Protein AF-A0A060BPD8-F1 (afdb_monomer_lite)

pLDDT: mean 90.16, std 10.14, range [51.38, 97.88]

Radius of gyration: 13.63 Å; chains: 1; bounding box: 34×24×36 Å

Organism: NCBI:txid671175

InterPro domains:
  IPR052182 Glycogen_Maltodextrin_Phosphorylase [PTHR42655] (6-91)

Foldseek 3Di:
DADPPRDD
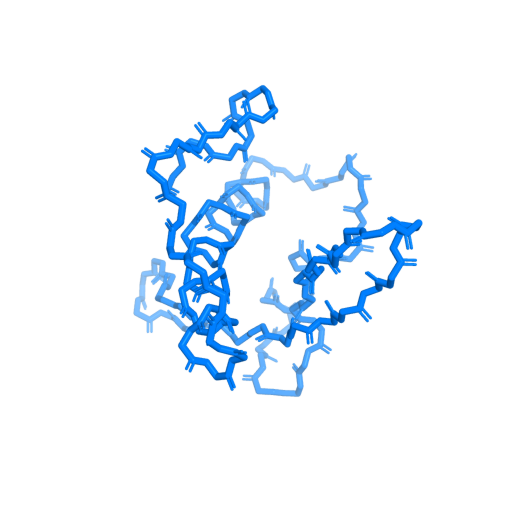FDWDWDWDDDPPDTDIDTARLDPPDDPLSNCLPVDDPDDDPVSLVSVLCCQAVVVLVVQVVCCVVVVPDRDPDDDDPPPSNVD

Secondary structure (DSSP, 8-state):
-B-GGG-B---EEEEEEETTEEEEEEE---TTS-HHHHGGGS-TT-S-HHHHHHHHHIIIIIHHHHHHHHHHHHTPPPPS----SSGGG--

Structure (mmCIF, N/CA/C/O backbone):
data_AF-A0A060BPD8-F1
#
_entry.id   AF-A0A060BPD8-F1
#
loop_
_atom_site.group_PDB
_atom_site.id
_atom_site.type_symbol
_atom_site.label_atom_id
_atom_site.label_alt_id
_atom_site.label_comp_id
_atom_site.label_asym_id
_atom_site.label_entity_id
_atom_site.label_seq_id
_atom_site.pdbx_PDB_ins_code
_atom_site.Cartn_x
_atom_site.Cartn_y
_atom_site.Cartn_z
_atom_site.occupancy
_atom_site.B_iso_or_equiv
_atom_site.auth_seq_id
_atom_site.auth_comp_id
_atom_site.auth_asym_id
_atom_site.auth_atom_id
_atom_site.pdbx_PDB_model_num
ATOM 1 N N . MET A 1 1 ? -2.855 3.238 -9.375 1.00 89.38 1 MET A N 1
ATOM 2 C CA . MET A 1 1 ? -2.019 4.455 -9.262 1.00 89.38 1 MET A CA 1
ATOM 3 C C . MET A 1 1 ? -1.215 4.660 -10.535 1.00 89.38 1 MET A C 1
ATOM 5 O O . MET A 1 1 ? -1.046 3.706 -11.282 1.00 89.38 1 MET A O 1
ATOM 9 N N . GLY A 1 2 ? -0.775 5.889 -10.806 1.00 86.12 2 GLY A N 1
ATOM 10 C CA . GLY A 1 2 ? 0.081 6.167 -11.962 1.00 86.12 2 GLY A CA 1
ATOM 11 C C . GLY A 1 2 ? 1.531 5.778 -11.680 1.00 86.12 2 GLY A C 1
ATOM 12 O O . GLY A 1 2 ? 2.022 6.008 -10.578 1.00 86.12 2 GLY A O 1
ATOM 13 N N . LEU A 1 3 ? 2.188 5.203 -12.680 1.00 84.62 3 LEU A N 1
ATOM 14 C CA . LEU A 1 3 ? 3.611 4.884 -12.726 1.00 84.62 3 LEU A CA 1
ATOM 15 C C . LEU A 1 3 ? 4.314 5.769 -13.779 1.00 84.62 3 LEU A C 1
ATOM 17 O O . LEU A 1 3 ? 3.647 6.362 -14.639 1.00 84.62 3 LEU A O 1
ATOM 21 N N . PRO A 1 4 ? 5.659 5.852 -13.771 1.00 80.06 4 PRO A N 1
ATOM 22 C CA . PRO A 1 4 ? 6.410 6.528 -14.826 1.00 80.06 4 PRO A CA 1
ATOM 23 C C . PRO A 1 4 ? 6.047 6.025 -16.233 1.00 80.06 4 PRO A C 1
ATOM 25 O O . PRO A 1 4 ? 5.624 4.883 -16.419 1.00 80.06 4 PRO A O 1
ATOM 28 N N . LYS A 1 5 ? 6.258 6.879 -17.244 1.00 81.75 5 LYS A N 1
ATOM 29 C CA . LYS A 1 5 ? 5.953 6.593 -18.663 1.00 81.75 5 LYS A CA 1
ATOM 30 C C . LYS A 1 5 ? 4.462 6.340 -18.946 1.00 81.75 5 LYS A C 1
ATOM 32 O O . LYS A 1 5 ? 4.128 5.650 -19.902 1.00 81.75 5 LYS A O 1
ATOM 37 N N . GLY A 1 6 ? 3.571 6.894 -18.119 1.00 80.50 6 GLY A N 1
ATOM 38 C CA . GLY A 1 6 ? 2.119 6.801 -18.314 1.00 80.50 6 GLY A CA 1
ATOM 39 C C . GLY A 1 6 ? 1.533 5.418 -18.028 1.00 80.50 6 GLY A C 1
ATOM 40 O O . GLY A 1 6 ? 0.405 5.142 -18.425 1.00 80.50 6 GLY A O 1
ATOM 41 N N . ARG A 1 7 ? 2.288 4.541 -17.356 1.00 88.81 7 ARG A N 1
ATOM 42 C CA . ARG A 1 7 ? 1.808 3.213 -16.966 1.00 88.81 7 ARG A CA 1
ATOM 43 C C . ARG A 1 7 ? 0.879 3.306 -15.755 1.00 88.81 7 ARG A C 1
ATOM 45 O O . ARG A 1 7 ? 0.973 4.234 -14.954 1.00 88.81 7 ARG A O 1
ATOM 52 N N . GLY A 1 8 ? -0.018 2.337 -15.619 1.00 90.94 8 GLY A N 1
ATOM 53 C CA . GLY A 1 8 ? -0.876 2.172 -14.449 1.00 90.94 8 GLY A CA 1
ATOM 54 C C . GLY A 1 8 ? -0.452 0.962 -13.624 1.00 90.94 8 GLY A C 1
ATOM 55 O O . GLY A 1 8 ? 0.064 -0.006 -14.172 1.00 90.94 8 GLY A O 1
ATOM 56 N N . LEU A 1 9 ? -0.683 1.030 -12.315 1.00 95.44 9 LEU A N 1
ATOM 57 C CA . LEU A 1 9 ? -0.646 -0.119 -11.413 1.00 95.44 9 LEU A CA 1
ATOM 58 C C . LEU A 1 9 ? -1.977 -0.217 -10.677 1.00 95.44 9 LEU A C 1
ATOM 60 O O . LEU A 1 9 ? -2.397 0.730 -10.006 1.00 95.44 9 LEU A O 1
ATOM 64 N N . HIS A 1 10 ? -2.635 -1.354 -10.805 1.00 97.06 10 HIS A N 1
ATOM 65 C CA . HIS A 1 10 ? -3.810 -1.739 -10.042 1.00 97.06 10 HIS A CA 1
ATOM 66 C C . HIS A 1 10 ? -3.355 -2.489 -8.792 1.00 97.06 10 HIS A C 1
ATOM 68 O O . HIS A 1 10 ? -2.385 -3.235 -8.827 1.00 97.06 10 HIS A O 1
ATOM 74 N N . ALA A 1 11 ? -4.002 -2.237 -7.664 1.00 97.50 11 ALA A N 1
ATOM 75 C CA . ALA A 1 11 ? -3.744 -2.991 -6.451 1.00 97.50 11 ALA A CA 1
ATOM 76 C C . ALA A 1 11 ? -5.077 -3.277 -5.781 1.00 97.50 11 ALA A C 1
ATOM 78 O O . ALA A 1 11 ? -5.921 -2.380 -5.667 1.00 97.50 11 ALA A O 1
ATOM 79 N N . GLN A 1 12 ? -5.249 -4.517 -5.352 1.00 97.56 12 GLN A N 1
ATOM 80 C CA . GLN A 1 12 ? -6.338 -4.896 -4.475 1.00 97.56 12 GLN A CA 1
ATOM 81 C C . GLN A 1 12 ? -5.949 -4.632 -3.022 1.00 97.56 12 GLN A C 1
ATOM 83 O O . GLN A 1 12 ? -4.769 -4.590 -2.663 1.00 97.56 12 GLN A O 1
ATOM 88 N N . VAL A 1 13 ? -6.965 -4.409 -2.193 1.00 97.88 13 VAL A N 1
ATOM 89 C CA . VAL A 1 13 ? -6.796 -4.170 -0.761 1.00 97.88 13 VAL A CA 1
ATOM 90 C C . VAL A 1 13 ? -7.406 -5.342 -0.016 1.00 97.88 13 VAL A C 1
ATOM 92 O O . VAL A 1 13 ? -8.616 -5.558 -0.070 1.00 97.88 13 VAL A O 1
ATOM 95 N N . TRP A 1 14 ? -6.568 -6.064 0.711 1.00 97.56 14 TRP A N 1
ATOM 96 C CA . TRP A 1 14 ? -6.998 -7.071 1.666 1.00 97.56 14 TRP A CA 1
ATOM 97 C C . TRP A 1 14 ? -7.134 -6.439 3.048 1.00 97.56 14 TRP A C 1
ATOM 99 O O . TRP A 1 14 ? -6.354 -5.561 3.418 1.00 97.56 14 TRP A O 1
ATOM 109 N N . ILE A 1 15 ? -8.115 -6.892 3.827 1.00 97.00 15 ILE A N 1
ATOM 110 C CA . ILE A 1 15 ? -8.310 -6.443 5.208 1.00 97.00 15 ILE A CA 1
ATOM 111 C C . ILE A 1 15 ? -8.156 -7.648 6.127 1.00 97.00 15 ILE A C 1
ATOM 113 O O . ILE A 1 15 ? -8.977 -8.564 6.102 1.00 97.00 15 ILE A O 1
ATOM 117 N N . ALA A 1 16 ? -7.124 -7.624 6.964 1.00 97.12 16 ALA A N 1
ATOM 118 C CA . ALA A 1 16 ? -6.928 -8.582 8.043 1.00 97.12 16 ALA A CA 1
ATOM 119 C C . ALA A 1 16 ? -7.305 -7.936 9.381 1.00 97.12 16 ALA A C 1
ATOM 121 O O . ALA A 1 16 ? -6.957 -6.788 9.647 1.00 97.12 16 ALA A O 1
ATOM 122 N N . GLN A 1 17 ? -8.012 -8.659 10.247 1.00 95.75 17 GLN A N 1
ATOM 123 C CA . GLN A 1 17 ? -8.294 -8.183 11.603 1.00 95.75 17 GLN A CA 1
ATOM 124 C C . GLN A 1 17 ? -7.161 -8.603 12.538 1.00 95.75 17 GLN A C 1
ATOM 126 O O . GLN A 1 17 ? -6.971 -9.793 12.787 1.00 95.75 17 GLN A O 1
ATOM 131 N N . VAL A 1 18 ? -6.417 -7.628 13.066 1.00 95.12 18 VAL A N 1
ATOM 132 C CA . VAL A 1 18 ? -5.310 -7.861 14.002 1.00 95.12 18 VAL A CA 1
ATOM 133 C C . VAL A 1 18 ? -5.720 -7.345 15.376 1.00 95.12 18 VAL A C 1
ATOM 135 O O . VAL A 1 18 ? -5.630 -6.157 15.694 1.00 95.12 18 VAL A O 1
ATOM 138 N N . GLY A 1 19 ? -6.233 -8.254 16.203 1.00 94.75 19 GLY A N 1
ATOM 139 C CA . GLY A 1 19 ? -6.825 -7.898 17.489 1.00 94.75 19 GLY A CA 1
ATOM 140 C C . GLY A 1 19 ? -8.035 -6.983 17.300 1.00 94.75 19 GLY A C 1
ATOM 141 O O . GLY A 1 19 ? -9.092 -7.438 16.878 1.00 94.75 19 GLY A O 1
ATOM 142 N N . ARG A 1 20 ? -7.885 -5.697 17.637 1.00 91.81 20 ARG A N 1
ATOM 143 C CA . ARG A 1 20 ? -8.951 -4.681 17.525 1.00 91.81 20 ARG A CA 1
ATOM 144 C C . ARG A 1 20 ? -8.758 -3.711 16.359 1.00 91.81 20 ARG A C 1
ATOM 146 O O . ARG A 1 20 ? -9.555 -2.789 16.218 1.00 91.81 20 ARG A O 1
ATOM 153 N N .
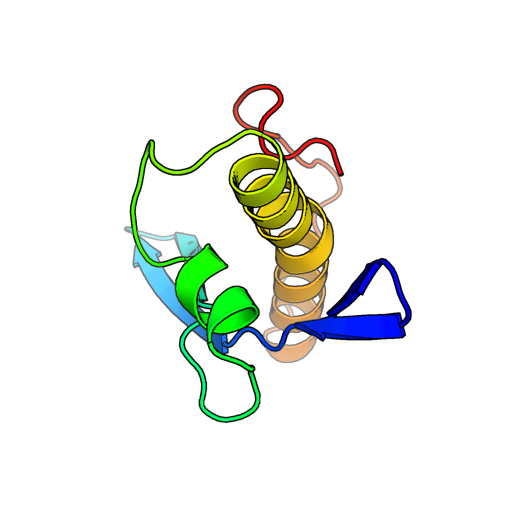 VAL A 1 21 ? -7.6
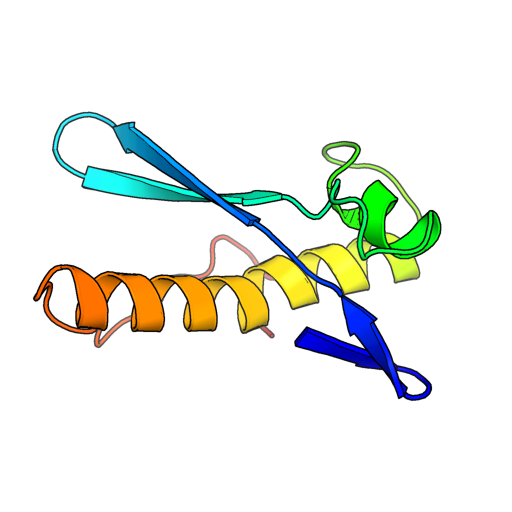87 -3.862 15.583 1.00 92.00 21 VAL A N 1
ATOM 154 C CA . VAL A 1 21 ? -7.304 -2.902 14.544 1.00 92.00 21 VAL A CA 1
ATOM 155 C C . VAL A 1 21 ? -7.360 -3.582 13.172 1.00 92.00 21 VAL A C 1
ATOM 157 O O . VAL A 1 21 ? -6.803 -4.674 13.017 1.00 92.00 21 VAL A O 1
ATOM 160 N N . PRO A 1 22 ? -8.007 -2.965 12.166 1.00 94.88 22 PRO A N 1
ATOM 161 C CA . PRO A 1 22 ? -7.950 -3.441 10.790 1.00 94.88 22 PRO A CA 1
ATOM 162 C C . PRO A 1 22 ? -6.561 -3.169 10.197 1.00 94.88 22 PRO A C 1
ATOM 164 O O . PRO A 1 22 ? -6.094 -2.032 10.172 1.00 94.88 22 PRO A O 1
ATOM 167 N N . GLN A 1 23 ? -5.911 -4.208 9.681 1.00 95.88 23 GLN A N 1
ATOM 168 C CA . GLN A 1 23 ? -4.698 -4.100 8.880 1.00 95.88 23 GLN A CA 1
ATOM 169 C C . GLN A 1 23 ? -5.071 -4.167 7.400 1.00 95.88 23 GLN A C 1
ATOM 171 O O . GLN A 1 23 ? -5.630 -5.161 6.937 1.00 95.88 23 GLN A O 1
ATOM 176 N N . LEU A 1 24 ? -4.754 -3.104 6.662 1.00 97.31 24 LEU A N 1
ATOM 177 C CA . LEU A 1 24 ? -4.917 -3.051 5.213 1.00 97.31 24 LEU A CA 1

# [WHAT NEEDS TO BE DONE]
Beginning at the line above with "ATOM 17 O O" and finishing at the line with "ATOM 52 N N", return each line exactly and return nothing else.

# [ANSWER TO THIS TASK]
ATOM 17 O O . LEU A 1 3 ? 3.647 6.362 -14.639 1.00 84.62 3 LEU A O 1
ATOM 21 N N . PRO A 1 4 ? 5.659 5.852 -13.771 1.00 80.06 4 PRO A N 1
ATOM 22 C CA . PRO A 1 4 ? 6.410 6.528 -14.826 1.00 80.06 4 PRO A CA 1
ATOM 23 C C . PRO A 1 4 ? 6.047 6.025 -16.233 1.00 80.06 4 PRO A C 1
ATOM 25 O O . PRO A 1 4 ? 5.624 4.883 -16.419 1.00 80.06 4 PRO A O 1
ATOM 28 N N . LYS A 1 5 ? 6.258 6.879 -17.244 1.00 81.75 5 LYS A N 1
ATOM 29 C CA . LYS A 1 5 ? 5.953 6.593 -18.663 1.00 81.75 5 LYS A CA 1
ATOM 30 C C . LYS A 1 5 ? 4.462 6.340 -18.946 1.00 81.75 5 LYS A C 1
ATOM 32 O O . LYS A 1 5 ? 4.128 5.650 -19.902 1.00 81.75 5 LYS A O 1
ATOM 37 N N . GLY A 1 6 ? 3.571 6.894 -18.119 1.00 80.50 6 GLY A N 1
ATOM 38 C CA . GLY A 1 6 ? 2.119 6.801 -18.314 1.00 80.50 6 GLY A CA 1
ATOM 39 C C . GLY A 1 6 ? 1.533 5.418 -18.028 1.00 80.50 6 GLY A C 1
ATOM 40 O O . GLY A 1 6 ? 0.405 5.142 -18.425 1.00 80.50 6 GLY A O 1
ATOM 41 N N . ARG A 1 7 ? 2.288 4.541 -17.356 1.00 88.81 7 ARG A N 1
ATOM 42 C CA . ARG A 1 7 ? 1.808 3.213 -16.966 1.00 88.81 7 ARG A CA 1
ATOM 43 C C . ARG A 1 7 ? 0.879 3.306 -15.755 1.00 88.81 7 ARG A C 1
ATOM 45 O O . ARG A 1 7 ? 0.973 4.234 -14.954 1.00 88.81 7 ARG A O 1
ATOM 52 N N . GLY A 1 8 ? -0.018 2.337 -15.619 1.00 90.94 8 GLY A N 1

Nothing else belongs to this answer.